(Data excerpts)
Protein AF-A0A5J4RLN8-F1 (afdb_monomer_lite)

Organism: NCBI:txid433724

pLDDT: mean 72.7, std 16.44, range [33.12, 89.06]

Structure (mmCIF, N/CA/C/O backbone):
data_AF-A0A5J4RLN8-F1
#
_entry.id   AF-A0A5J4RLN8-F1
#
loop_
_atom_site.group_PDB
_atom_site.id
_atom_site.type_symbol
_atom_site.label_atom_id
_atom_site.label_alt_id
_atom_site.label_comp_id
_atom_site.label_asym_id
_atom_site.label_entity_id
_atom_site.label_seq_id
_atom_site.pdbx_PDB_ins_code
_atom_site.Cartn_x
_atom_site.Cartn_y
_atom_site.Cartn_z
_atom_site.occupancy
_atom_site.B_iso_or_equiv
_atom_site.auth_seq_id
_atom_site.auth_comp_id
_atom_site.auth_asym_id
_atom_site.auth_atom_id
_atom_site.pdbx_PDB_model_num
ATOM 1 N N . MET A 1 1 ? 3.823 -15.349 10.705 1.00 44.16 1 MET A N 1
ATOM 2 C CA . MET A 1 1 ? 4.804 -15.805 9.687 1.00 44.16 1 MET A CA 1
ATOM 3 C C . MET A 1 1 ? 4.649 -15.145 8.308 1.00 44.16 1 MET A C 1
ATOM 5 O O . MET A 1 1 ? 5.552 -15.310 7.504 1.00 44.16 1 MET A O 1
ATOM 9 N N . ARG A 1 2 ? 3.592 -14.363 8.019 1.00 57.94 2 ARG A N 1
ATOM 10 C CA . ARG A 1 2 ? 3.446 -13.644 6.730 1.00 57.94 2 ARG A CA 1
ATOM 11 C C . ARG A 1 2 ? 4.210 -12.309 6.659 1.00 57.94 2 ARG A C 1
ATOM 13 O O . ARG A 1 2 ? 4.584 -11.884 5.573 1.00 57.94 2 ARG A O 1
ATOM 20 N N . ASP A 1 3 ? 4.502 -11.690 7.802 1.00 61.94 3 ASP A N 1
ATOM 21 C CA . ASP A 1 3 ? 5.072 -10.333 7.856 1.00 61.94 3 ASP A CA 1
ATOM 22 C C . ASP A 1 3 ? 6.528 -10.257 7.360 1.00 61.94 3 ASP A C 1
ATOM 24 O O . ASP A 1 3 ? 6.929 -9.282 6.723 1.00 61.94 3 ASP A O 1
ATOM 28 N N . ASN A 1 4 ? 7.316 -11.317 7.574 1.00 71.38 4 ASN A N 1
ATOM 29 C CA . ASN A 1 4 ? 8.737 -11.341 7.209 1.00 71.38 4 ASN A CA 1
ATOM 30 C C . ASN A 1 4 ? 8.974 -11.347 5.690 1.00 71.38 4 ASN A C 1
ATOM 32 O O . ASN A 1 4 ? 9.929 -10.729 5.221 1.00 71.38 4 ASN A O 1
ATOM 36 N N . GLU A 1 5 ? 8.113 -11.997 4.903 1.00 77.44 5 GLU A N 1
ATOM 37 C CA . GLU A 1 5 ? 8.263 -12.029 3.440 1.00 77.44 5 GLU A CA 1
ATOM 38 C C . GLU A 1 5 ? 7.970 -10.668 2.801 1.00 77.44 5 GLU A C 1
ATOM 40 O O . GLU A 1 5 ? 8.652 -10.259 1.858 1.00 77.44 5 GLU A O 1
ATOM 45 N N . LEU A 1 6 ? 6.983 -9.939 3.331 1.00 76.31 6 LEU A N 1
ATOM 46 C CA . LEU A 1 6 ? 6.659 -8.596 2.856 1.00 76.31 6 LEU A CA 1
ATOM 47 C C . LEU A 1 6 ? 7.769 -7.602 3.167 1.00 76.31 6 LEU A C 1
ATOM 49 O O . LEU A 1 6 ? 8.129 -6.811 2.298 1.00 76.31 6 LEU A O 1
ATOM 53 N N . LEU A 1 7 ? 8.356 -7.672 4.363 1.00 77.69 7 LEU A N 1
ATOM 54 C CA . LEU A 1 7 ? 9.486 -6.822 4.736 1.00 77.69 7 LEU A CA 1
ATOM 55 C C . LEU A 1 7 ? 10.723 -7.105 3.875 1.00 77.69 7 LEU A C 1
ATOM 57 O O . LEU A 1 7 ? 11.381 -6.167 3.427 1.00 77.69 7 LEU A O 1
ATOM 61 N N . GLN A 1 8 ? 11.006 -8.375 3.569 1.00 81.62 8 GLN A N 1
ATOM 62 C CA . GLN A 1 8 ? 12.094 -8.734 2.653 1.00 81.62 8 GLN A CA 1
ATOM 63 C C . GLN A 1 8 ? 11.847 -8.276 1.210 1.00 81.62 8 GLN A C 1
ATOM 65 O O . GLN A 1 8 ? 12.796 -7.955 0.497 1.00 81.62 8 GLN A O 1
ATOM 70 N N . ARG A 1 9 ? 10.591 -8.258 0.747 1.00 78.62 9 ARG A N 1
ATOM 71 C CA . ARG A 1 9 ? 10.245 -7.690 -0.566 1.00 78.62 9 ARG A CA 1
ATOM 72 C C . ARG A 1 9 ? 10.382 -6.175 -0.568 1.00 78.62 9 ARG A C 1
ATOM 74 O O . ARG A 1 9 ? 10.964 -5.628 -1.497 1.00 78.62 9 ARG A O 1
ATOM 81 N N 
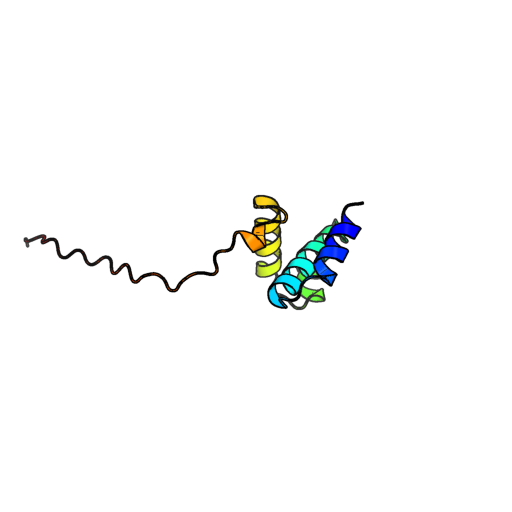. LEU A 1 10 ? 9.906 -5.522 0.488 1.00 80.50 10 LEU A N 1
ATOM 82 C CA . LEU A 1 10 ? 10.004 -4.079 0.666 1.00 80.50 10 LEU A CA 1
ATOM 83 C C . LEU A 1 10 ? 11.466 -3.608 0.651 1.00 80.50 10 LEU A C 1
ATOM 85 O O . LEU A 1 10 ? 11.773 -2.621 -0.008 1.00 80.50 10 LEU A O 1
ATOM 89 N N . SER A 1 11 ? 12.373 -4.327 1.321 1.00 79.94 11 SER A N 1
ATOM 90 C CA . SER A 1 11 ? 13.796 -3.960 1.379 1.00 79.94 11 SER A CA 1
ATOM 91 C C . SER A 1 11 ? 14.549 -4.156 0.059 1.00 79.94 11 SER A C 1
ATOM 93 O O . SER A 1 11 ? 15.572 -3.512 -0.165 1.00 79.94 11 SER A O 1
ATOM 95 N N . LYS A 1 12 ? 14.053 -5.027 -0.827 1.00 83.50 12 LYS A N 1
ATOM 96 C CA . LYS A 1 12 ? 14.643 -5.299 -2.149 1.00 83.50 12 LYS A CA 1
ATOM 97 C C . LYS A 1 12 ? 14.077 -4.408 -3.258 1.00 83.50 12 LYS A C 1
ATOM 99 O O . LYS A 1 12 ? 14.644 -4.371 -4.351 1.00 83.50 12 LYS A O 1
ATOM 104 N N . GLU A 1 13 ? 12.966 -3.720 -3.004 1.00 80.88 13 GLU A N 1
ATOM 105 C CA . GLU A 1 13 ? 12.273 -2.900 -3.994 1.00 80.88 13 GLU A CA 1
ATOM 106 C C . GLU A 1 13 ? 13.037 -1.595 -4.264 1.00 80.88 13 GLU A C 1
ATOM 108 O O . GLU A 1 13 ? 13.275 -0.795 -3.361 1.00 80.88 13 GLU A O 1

==

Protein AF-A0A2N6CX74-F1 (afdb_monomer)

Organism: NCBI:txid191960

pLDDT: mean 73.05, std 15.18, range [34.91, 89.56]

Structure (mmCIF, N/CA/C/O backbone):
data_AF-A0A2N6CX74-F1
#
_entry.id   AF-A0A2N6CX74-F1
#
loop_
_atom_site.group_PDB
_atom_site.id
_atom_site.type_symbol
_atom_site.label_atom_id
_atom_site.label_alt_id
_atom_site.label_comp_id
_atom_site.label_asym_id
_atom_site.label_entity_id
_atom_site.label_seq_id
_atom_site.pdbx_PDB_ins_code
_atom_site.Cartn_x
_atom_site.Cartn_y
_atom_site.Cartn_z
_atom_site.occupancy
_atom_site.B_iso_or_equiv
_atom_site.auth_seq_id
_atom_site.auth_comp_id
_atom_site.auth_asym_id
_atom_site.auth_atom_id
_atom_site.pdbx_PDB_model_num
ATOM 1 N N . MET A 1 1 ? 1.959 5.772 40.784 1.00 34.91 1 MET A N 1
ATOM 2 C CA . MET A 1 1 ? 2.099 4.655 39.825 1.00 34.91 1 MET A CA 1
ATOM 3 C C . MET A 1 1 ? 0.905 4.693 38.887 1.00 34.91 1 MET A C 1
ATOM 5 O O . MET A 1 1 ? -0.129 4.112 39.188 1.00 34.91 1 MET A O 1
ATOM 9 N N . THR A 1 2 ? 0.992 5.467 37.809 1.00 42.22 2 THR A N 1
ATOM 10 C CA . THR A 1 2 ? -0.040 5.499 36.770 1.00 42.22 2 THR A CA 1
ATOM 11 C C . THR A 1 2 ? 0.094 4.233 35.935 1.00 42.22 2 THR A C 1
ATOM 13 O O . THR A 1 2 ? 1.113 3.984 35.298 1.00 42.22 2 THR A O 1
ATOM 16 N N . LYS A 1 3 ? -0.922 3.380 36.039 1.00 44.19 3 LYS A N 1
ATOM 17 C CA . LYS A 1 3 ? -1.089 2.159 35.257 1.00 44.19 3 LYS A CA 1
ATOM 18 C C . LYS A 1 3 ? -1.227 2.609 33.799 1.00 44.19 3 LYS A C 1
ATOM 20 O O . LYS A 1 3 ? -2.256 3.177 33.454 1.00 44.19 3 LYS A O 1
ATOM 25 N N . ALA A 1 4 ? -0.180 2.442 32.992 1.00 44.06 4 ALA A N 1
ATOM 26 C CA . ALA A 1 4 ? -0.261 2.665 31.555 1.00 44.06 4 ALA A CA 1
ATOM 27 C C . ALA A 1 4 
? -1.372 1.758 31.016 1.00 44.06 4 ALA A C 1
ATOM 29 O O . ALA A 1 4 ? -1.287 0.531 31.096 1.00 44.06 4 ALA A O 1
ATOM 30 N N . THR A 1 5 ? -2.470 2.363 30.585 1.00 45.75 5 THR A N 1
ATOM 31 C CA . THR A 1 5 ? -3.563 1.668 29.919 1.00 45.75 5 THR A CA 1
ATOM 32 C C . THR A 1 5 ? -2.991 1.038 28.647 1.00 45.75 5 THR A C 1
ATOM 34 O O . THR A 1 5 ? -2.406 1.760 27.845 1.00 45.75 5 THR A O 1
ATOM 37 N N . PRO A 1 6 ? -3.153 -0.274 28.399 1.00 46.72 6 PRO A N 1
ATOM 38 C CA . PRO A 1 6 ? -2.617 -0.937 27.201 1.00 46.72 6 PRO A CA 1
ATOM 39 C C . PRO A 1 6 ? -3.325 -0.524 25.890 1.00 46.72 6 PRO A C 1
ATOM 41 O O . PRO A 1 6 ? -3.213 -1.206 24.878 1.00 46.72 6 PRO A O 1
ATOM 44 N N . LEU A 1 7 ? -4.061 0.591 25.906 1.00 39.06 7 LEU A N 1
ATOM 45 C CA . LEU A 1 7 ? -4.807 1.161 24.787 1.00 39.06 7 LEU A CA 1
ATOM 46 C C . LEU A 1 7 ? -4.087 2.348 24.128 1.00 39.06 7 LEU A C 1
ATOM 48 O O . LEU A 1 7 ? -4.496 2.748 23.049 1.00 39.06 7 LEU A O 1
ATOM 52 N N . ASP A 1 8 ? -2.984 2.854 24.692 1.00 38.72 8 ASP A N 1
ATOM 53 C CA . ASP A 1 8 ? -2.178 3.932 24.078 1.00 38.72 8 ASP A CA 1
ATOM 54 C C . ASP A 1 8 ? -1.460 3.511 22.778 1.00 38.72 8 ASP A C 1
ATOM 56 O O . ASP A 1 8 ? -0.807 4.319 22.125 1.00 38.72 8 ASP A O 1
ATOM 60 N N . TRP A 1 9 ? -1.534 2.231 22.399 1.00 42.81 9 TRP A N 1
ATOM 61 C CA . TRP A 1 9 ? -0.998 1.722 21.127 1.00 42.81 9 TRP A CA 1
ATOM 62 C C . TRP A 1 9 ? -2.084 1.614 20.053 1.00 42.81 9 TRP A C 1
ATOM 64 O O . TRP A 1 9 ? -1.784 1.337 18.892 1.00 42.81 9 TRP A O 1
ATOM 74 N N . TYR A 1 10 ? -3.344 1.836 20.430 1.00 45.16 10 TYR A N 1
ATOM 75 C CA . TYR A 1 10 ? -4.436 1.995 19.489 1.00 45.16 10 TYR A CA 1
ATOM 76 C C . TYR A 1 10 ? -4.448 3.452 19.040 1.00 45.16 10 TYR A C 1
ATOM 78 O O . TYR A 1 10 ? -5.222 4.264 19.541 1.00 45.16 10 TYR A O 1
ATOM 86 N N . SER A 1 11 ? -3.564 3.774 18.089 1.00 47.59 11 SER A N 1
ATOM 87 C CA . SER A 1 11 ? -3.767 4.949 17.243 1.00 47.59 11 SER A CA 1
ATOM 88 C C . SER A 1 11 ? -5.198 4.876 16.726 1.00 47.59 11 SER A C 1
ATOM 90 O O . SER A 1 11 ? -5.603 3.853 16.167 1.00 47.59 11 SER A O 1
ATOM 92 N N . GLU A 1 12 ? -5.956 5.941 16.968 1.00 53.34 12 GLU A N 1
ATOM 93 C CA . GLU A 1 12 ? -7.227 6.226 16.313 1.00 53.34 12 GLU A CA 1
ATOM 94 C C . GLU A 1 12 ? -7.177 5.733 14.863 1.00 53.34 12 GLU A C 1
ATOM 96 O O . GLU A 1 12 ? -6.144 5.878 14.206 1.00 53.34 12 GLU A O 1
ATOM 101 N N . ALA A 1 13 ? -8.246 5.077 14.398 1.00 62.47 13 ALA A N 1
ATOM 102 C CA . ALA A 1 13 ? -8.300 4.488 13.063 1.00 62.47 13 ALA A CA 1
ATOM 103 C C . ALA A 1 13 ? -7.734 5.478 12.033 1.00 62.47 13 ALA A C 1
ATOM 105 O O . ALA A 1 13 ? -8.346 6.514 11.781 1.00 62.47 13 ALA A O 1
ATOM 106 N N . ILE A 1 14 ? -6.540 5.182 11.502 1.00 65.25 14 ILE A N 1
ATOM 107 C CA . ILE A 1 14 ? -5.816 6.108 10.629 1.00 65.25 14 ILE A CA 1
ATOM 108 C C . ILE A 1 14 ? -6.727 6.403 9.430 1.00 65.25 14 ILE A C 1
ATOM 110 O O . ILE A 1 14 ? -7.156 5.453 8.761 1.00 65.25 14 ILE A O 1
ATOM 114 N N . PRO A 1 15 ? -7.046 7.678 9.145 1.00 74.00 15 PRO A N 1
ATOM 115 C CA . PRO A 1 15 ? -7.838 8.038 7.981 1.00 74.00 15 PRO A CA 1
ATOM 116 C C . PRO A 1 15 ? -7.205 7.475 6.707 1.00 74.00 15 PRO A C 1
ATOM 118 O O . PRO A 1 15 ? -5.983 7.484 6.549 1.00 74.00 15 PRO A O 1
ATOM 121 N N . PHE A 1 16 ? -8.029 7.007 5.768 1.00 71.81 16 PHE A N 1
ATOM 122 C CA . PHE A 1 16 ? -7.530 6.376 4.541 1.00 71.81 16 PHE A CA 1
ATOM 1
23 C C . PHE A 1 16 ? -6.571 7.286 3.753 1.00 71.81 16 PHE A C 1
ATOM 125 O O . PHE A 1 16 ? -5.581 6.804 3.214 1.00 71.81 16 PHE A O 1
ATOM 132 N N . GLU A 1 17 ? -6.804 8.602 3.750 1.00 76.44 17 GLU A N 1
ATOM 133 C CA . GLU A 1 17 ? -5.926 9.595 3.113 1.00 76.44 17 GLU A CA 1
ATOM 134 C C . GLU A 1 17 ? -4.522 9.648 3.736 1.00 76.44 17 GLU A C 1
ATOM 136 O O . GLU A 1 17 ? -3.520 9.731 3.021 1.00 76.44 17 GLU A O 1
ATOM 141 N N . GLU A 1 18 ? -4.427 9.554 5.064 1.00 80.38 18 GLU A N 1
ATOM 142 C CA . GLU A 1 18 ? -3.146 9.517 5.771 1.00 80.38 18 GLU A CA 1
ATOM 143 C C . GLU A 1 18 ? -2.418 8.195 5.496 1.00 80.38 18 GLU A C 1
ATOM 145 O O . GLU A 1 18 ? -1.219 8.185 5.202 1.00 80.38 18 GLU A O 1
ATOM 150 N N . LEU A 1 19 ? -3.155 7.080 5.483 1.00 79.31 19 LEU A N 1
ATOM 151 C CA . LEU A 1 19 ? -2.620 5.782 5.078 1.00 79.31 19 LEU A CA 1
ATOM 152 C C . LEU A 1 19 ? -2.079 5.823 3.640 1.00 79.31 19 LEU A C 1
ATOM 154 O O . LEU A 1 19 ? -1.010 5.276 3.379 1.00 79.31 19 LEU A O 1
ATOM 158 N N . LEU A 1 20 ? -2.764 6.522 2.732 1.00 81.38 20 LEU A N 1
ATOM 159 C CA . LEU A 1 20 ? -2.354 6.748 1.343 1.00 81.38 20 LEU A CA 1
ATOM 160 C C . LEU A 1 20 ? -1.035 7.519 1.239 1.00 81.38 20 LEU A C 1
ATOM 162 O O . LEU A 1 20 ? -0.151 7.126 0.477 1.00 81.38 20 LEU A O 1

▶ [Aim of the exercise]: Lines in the data that include the word "range" should all be copied.

▶ [Response area]:
pLDDT: mean 72.7, std 16.44, range [33.12, 89.06]
pLDDT: mean 73.05, std 15.18, range [34.91, 89.56]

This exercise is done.